I don't understand why when repacking-model with Sagemaker it uses Python 3.7 , I'm currently running on Python3.10
Repacking Error: ErrorMessage "" Command "/bin/sh -c ./_repack_script_launcher.sh --dependencies

To reproduce
A clear, step-by-step set of instructions to reproduce the bug.
The provided code need to be complete and runnable, if additional data is needed, please include them in the issue.

%%writefile {CODE_FOLDER}/pipeline/inference.py
#| filename: inference.py
#| code-line-numbers: true

import os
import json
import requests
import joblib
import numpy as np
import pandas as pd
from pathlib import Path

def handler(data, context, directory=Path("/opt/ml/model")):
"""
This is the entrypoint that will be called by SageMaker
when the endpoint receives a request.
"""
print("Handling endpoint request")

processed_input = _process_input(data, context, directory)
output = _predict(processed_input, context, directory) if processed_input else None
return _process_output(output, context, directory)

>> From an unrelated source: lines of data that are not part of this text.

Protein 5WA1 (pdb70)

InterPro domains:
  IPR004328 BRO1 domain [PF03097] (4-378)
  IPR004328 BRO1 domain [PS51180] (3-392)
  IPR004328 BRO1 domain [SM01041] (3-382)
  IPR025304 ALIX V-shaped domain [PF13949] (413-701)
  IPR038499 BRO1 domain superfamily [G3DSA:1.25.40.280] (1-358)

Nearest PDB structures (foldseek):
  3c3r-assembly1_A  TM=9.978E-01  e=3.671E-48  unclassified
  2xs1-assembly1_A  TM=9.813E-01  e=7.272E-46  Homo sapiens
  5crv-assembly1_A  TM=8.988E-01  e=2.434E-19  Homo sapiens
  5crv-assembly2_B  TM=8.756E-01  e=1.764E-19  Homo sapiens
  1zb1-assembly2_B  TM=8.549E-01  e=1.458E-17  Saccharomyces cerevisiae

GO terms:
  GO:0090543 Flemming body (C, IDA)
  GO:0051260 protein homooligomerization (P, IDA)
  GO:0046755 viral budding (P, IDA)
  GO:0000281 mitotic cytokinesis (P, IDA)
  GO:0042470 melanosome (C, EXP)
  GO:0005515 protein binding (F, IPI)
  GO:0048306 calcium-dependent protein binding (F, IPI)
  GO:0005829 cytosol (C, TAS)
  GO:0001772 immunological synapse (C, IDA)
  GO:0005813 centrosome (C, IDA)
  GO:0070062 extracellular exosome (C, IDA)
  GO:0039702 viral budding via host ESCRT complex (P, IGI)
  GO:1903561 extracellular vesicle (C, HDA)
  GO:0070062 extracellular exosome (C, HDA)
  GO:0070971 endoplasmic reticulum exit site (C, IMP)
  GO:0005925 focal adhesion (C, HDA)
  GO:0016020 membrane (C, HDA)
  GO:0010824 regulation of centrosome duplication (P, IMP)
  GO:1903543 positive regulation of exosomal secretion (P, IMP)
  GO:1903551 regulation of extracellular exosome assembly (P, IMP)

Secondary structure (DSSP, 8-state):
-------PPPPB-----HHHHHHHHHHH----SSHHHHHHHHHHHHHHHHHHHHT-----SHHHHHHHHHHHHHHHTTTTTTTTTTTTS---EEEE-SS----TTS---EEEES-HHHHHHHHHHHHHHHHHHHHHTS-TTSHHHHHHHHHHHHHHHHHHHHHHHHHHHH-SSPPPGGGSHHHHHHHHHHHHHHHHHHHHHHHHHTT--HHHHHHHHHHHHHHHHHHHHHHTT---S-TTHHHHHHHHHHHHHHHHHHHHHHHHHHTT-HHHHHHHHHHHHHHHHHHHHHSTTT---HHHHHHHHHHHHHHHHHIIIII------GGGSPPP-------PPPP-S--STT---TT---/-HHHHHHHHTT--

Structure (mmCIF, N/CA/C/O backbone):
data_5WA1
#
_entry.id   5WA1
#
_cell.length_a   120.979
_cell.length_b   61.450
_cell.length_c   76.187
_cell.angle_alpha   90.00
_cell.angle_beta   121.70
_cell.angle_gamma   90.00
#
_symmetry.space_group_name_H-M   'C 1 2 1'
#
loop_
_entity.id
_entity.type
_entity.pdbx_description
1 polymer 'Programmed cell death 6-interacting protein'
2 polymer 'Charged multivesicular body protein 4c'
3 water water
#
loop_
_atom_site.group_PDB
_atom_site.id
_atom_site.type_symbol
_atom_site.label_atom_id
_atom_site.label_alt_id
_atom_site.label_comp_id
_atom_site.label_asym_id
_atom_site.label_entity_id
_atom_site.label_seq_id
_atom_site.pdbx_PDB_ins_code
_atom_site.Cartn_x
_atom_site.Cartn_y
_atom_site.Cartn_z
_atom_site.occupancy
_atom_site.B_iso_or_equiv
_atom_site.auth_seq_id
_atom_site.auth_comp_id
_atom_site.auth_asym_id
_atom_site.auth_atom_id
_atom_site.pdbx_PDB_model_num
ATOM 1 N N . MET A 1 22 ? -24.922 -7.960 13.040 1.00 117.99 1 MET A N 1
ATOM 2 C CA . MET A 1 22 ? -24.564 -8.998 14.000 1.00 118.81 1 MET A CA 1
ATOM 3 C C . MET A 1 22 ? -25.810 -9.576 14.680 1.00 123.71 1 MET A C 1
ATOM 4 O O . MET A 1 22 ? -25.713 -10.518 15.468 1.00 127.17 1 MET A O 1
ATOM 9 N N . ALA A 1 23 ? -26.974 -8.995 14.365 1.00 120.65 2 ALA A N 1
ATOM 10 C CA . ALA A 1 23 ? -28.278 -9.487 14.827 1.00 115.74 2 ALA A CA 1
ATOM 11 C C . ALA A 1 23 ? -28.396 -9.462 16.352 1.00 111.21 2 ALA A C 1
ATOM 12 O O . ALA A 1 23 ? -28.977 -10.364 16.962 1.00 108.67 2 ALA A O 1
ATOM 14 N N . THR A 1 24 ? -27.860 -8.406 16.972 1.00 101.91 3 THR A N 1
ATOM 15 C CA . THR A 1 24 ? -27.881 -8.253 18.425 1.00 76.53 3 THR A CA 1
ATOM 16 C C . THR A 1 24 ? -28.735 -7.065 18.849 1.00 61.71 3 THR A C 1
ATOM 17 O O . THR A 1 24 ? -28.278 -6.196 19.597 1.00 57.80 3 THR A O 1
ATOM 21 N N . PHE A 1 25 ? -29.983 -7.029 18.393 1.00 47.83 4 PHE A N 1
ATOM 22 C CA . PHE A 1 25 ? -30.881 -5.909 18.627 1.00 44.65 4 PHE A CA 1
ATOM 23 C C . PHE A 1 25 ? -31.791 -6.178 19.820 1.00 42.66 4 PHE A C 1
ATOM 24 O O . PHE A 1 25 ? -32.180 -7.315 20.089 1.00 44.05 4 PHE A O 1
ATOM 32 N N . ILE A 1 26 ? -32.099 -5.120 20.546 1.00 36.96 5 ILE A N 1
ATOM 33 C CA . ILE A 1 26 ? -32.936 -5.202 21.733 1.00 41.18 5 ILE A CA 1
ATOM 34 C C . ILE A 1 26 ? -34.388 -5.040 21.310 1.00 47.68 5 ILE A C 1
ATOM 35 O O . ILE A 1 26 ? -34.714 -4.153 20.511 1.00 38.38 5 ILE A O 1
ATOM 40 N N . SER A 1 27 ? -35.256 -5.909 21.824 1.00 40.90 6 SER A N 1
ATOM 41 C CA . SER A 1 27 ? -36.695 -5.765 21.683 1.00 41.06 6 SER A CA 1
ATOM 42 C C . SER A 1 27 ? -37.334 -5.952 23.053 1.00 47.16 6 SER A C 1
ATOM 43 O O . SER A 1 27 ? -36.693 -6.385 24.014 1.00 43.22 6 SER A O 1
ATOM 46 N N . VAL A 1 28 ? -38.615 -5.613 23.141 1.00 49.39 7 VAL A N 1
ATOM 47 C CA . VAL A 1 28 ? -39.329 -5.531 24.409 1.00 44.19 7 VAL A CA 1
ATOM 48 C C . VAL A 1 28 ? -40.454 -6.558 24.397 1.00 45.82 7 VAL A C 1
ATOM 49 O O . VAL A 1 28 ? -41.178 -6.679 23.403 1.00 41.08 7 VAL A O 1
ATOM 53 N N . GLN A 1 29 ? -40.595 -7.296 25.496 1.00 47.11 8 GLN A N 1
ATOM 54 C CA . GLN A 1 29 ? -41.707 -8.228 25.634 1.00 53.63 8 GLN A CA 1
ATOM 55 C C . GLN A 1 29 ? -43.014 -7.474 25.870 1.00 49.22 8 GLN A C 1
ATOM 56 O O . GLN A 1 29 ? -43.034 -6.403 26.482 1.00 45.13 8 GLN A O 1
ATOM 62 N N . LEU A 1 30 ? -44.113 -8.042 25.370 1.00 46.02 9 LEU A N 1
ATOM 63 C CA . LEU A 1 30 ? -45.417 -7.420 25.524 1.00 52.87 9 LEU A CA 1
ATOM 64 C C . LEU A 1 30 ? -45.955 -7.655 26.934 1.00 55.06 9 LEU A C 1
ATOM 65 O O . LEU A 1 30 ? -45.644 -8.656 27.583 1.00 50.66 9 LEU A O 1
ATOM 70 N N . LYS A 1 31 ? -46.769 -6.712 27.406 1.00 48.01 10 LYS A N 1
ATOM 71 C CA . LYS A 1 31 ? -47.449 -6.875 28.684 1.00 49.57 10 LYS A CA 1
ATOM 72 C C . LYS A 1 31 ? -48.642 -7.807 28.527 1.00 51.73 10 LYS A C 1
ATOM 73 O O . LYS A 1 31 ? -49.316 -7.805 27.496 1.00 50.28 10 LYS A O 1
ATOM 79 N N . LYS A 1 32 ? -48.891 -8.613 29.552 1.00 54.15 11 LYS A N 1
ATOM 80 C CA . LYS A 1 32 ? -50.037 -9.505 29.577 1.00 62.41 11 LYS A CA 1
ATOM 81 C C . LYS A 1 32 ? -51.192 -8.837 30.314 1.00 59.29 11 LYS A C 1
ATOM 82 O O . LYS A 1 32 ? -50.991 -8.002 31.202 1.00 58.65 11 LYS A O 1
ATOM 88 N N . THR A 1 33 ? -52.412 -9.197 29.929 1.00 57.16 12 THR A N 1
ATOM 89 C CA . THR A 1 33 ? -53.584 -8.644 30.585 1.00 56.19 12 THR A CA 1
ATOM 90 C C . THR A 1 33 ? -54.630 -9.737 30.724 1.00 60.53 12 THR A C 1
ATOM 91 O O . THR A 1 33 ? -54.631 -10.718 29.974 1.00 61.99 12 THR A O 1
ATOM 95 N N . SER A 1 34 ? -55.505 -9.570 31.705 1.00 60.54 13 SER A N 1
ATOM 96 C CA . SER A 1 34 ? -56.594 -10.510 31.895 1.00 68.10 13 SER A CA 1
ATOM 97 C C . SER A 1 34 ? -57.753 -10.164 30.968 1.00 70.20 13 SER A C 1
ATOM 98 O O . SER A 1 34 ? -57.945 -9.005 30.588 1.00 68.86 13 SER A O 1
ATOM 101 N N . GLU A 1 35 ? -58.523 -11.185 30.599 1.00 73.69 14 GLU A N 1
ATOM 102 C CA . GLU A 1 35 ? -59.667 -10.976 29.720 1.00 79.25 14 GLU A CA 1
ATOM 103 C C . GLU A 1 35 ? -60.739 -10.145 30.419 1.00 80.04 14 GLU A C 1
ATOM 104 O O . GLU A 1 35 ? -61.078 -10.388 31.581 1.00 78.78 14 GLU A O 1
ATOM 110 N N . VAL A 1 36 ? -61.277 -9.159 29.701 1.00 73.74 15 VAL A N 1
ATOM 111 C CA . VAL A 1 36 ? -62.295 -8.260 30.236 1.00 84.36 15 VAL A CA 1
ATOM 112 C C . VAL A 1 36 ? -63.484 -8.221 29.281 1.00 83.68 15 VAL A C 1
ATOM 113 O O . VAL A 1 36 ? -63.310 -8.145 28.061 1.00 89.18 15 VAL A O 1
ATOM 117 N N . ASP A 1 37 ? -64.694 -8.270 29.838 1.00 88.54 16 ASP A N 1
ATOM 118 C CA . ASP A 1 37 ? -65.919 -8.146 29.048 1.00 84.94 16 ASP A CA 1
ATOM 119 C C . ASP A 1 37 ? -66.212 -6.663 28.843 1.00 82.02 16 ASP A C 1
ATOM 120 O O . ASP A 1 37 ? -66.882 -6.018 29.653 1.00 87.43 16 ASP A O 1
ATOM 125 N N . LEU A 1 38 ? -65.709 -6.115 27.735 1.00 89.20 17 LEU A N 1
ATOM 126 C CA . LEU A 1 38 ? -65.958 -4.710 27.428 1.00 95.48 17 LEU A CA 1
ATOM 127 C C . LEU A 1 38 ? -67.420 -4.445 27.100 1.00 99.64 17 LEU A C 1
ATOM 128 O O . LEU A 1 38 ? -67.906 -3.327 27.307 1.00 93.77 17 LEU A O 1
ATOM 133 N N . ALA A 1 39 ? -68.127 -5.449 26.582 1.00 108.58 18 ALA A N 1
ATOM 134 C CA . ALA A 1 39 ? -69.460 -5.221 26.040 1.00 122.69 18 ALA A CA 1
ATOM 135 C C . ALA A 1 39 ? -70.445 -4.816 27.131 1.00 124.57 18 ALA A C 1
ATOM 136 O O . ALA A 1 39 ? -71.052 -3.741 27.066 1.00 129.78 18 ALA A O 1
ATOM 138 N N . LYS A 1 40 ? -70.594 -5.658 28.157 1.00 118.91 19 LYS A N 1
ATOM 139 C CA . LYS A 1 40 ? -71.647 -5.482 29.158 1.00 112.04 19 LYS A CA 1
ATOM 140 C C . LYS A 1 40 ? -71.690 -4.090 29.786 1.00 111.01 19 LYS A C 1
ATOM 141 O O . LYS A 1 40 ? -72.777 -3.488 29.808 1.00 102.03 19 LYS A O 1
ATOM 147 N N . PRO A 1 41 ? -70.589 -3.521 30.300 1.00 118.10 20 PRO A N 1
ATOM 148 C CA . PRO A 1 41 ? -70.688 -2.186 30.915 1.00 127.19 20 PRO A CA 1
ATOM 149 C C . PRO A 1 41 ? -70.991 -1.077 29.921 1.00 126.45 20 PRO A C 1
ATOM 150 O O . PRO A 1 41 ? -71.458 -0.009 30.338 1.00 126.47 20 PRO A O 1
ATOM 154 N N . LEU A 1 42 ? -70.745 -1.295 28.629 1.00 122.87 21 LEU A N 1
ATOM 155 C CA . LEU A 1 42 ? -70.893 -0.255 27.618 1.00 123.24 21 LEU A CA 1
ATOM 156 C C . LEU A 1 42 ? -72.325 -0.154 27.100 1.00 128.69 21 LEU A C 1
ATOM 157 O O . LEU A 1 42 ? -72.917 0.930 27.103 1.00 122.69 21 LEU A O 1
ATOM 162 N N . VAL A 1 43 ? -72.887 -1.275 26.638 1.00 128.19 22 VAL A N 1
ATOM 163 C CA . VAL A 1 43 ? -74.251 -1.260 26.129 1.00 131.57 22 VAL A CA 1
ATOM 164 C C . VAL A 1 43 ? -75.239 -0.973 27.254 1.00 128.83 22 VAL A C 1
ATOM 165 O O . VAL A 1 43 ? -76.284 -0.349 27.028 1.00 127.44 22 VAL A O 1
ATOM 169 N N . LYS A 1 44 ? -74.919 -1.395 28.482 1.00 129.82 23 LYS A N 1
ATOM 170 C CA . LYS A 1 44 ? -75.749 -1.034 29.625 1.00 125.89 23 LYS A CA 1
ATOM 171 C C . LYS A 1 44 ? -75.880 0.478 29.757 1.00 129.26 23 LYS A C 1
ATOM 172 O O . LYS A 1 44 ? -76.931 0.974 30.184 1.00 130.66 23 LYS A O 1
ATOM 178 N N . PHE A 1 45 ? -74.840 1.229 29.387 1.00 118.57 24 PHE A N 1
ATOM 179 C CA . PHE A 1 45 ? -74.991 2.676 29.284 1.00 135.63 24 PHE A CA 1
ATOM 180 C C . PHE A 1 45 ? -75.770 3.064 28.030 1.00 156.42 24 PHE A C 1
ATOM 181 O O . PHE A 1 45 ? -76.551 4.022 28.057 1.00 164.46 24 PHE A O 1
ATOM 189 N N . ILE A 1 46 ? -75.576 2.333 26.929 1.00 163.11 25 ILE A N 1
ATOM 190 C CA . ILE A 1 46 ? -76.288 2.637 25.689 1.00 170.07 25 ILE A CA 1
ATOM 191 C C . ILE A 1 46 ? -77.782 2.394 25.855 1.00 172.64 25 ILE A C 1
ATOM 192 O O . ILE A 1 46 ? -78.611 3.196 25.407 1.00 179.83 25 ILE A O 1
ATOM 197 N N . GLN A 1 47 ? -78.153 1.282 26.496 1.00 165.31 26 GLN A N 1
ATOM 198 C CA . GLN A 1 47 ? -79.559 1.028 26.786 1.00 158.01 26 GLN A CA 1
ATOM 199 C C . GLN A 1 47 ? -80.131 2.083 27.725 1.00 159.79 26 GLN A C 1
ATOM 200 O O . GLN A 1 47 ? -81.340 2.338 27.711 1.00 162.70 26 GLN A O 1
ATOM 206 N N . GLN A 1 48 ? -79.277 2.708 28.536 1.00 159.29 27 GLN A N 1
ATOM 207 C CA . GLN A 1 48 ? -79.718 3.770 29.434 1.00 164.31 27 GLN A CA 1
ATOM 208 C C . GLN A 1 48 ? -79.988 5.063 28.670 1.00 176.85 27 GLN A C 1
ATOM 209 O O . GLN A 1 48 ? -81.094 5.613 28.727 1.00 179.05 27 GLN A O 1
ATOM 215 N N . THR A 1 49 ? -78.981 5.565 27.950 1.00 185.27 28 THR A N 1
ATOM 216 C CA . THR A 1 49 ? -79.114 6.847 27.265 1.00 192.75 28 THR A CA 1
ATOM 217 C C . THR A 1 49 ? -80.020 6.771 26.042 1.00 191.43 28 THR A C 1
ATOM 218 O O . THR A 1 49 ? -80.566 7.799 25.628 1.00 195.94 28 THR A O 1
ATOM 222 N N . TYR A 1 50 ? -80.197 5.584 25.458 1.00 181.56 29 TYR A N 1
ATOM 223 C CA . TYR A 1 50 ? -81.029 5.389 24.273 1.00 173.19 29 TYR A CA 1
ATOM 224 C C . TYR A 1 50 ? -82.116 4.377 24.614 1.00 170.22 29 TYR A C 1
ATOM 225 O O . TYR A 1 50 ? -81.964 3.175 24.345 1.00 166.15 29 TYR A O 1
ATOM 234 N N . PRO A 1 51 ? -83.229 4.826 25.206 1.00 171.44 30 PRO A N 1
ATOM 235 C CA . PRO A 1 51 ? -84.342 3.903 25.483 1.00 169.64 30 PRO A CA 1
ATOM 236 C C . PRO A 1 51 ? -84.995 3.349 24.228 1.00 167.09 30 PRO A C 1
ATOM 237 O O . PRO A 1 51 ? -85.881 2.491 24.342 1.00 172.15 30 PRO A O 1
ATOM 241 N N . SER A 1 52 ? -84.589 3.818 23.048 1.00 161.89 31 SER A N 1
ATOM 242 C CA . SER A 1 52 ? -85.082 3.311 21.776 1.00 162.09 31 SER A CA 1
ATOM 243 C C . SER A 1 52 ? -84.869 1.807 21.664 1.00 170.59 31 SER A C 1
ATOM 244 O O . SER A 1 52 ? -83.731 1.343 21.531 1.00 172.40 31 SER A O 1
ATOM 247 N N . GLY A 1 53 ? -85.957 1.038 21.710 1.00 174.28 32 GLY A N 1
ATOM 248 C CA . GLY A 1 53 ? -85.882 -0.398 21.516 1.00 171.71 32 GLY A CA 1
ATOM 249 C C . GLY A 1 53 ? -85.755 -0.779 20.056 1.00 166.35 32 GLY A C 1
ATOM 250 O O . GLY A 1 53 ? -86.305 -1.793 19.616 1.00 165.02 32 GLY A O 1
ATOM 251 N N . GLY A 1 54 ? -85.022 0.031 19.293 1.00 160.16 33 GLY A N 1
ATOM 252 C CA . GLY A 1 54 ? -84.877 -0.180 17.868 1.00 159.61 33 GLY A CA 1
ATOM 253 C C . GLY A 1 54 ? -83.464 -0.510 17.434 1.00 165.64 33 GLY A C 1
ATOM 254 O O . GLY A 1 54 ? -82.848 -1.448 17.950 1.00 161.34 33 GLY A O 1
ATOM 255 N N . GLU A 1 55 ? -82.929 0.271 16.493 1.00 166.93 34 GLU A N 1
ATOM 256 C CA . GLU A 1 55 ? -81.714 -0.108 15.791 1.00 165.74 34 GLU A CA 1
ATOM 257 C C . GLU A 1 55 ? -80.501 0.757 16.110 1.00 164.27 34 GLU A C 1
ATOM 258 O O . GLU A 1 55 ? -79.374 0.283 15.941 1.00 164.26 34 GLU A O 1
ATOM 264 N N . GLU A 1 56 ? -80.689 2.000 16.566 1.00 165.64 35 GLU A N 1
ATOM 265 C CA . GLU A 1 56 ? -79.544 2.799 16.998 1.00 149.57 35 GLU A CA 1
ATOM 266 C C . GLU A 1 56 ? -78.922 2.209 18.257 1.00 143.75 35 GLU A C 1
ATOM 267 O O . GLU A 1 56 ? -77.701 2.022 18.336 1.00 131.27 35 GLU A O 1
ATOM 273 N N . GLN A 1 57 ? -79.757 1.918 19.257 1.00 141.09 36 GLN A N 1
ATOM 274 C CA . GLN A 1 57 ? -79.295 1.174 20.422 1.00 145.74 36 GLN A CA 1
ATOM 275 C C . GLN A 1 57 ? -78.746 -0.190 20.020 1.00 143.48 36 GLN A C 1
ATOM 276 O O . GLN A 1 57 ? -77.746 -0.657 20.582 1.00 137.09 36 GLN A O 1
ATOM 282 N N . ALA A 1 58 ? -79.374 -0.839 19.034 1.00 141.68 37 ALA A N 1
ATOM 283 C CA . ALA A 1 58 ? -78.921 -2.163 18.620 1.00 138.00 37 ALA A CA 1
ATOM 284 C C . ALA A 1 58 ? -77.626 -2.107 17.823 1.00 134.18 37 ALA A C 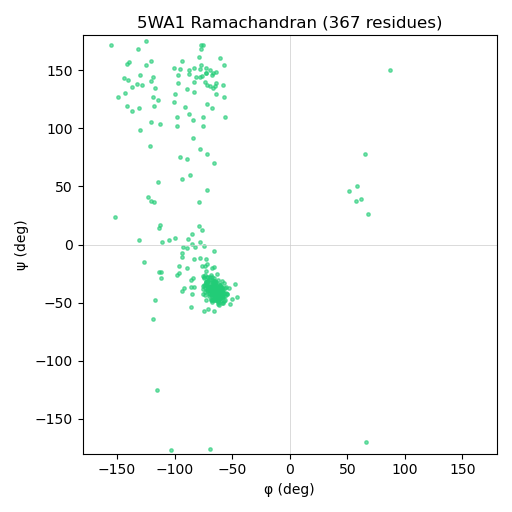1
ATOM 285 O O . ALA A 1 58 ? -76.876 -3.088 17.804 1.00 132.98 37 ALA A O 1
ATOM 287 N N . GLN A 1 59 ? -77.348 -0.990 17.147 1.00 128.59 38 GLN A N 1
ATOM 288 C CA 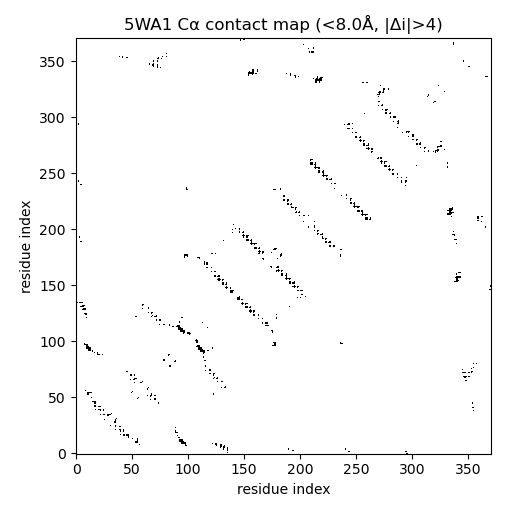. GLN A 1 59 ? -76.101 -0.870 16.405 1.00 133.97 38 GLN A CA 1
ATOM 289 C C . GLN A 1 59 ? -74.946 -0.416 17.286 1.00 128.47 38 GLN A C 1
ATOM 290 O O . GLN A 1 59 ? -73.800 -0.812 17.043 1.00 127.16 38 GLN A O 1
ATOM 296 N N . TYR A 1 60 ? -75.233 0.328 18.330 1.00 129.61 39 TYR A N 1
ATOM 297 C CA . TYR A 1 60 ? -74.178 0.646 19.231 1.00 124.79 39 TYR A CA 1
ATOM 298 C C . TYR A 1 60 ? -73.898 -0.693 19.911 1.00 124.05 39 TYR A C 1
ATOM 299 O O . TYR A 1 60 ? -72.791 -1.207 19.844 1.00 122.96 39 TYR A O 1
ATOM 308 N N . CYS A 1 61 ? -74.909 -1.302 20.504 1.00 117.32 40 CYS A N 1
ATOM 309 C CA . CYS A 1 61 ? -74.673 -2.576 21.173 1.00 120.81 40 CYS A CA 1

def _process_input(data, context, directory):
print("Processing input data...")

if context is None:
    # The context will be None when we are testing the code
    # directly from a notebook. In that case, we can use the
    # data directly.
    endpoint_input = data
elif context.request_content_type in (
    "application/json",
    "application/octet-stream",
):
    # When the endpoint is running, we will receive a context
    # object. We need to parse the input and turn it into
    # JSON in that case.
    endpoint_input = data.read().decode("utf-8")
else:
    raise ValueError(
        f"Unsupported content type: {context.request_content_type or 'unknown'}"
    )

# Let's now transform the input data using the features pipeline.
try:
    endpoint_input = json.loads(endpoint_input)
    df = pd.json_normalize(endpoint_input)
    features_pipeline = joblib.load(directory / "features.joblib")
    result = features_pipeline.transform(df)
except Exception as e:
    print(f"There was an error processing the input data. {e}")
    return None

return result[0].tolist()

def _predict(instance, context, directory):
print("Sending input data to model to make a prediction...")

if context is None:
    # The context will be None when we are testing the code
    # directly from a notebook. In that case, we want to load the
    # model we trained and make a prediction using it.
    import keras

    model = keras.models.load_model(Path(directory) / "001")
    predictions = model.predict(np.array([instance]))
    result = {"predictions": predictions.tolist()}
else:
    # When the endpoint is running, we will receive a context
    # object. In that case we need to send the instance to the
    # model to get a prediction back.
    model_input = json.dumps({"instances": [instance]})
    response = requests.post(context.rest_uri, data=model_input)

    if response.status_code != 200:
        raise ValueError(response.content.decode("utf-8"))

    result = json.loads(response.content)

print(f"Response: {result}")
return result

def _process_output(output, context, directory):
print("Processing prediction received from the model...")

if output:
    prediction = np.argmax(output["predictions"][0])
    confidence = output["predictions"][0][prediction]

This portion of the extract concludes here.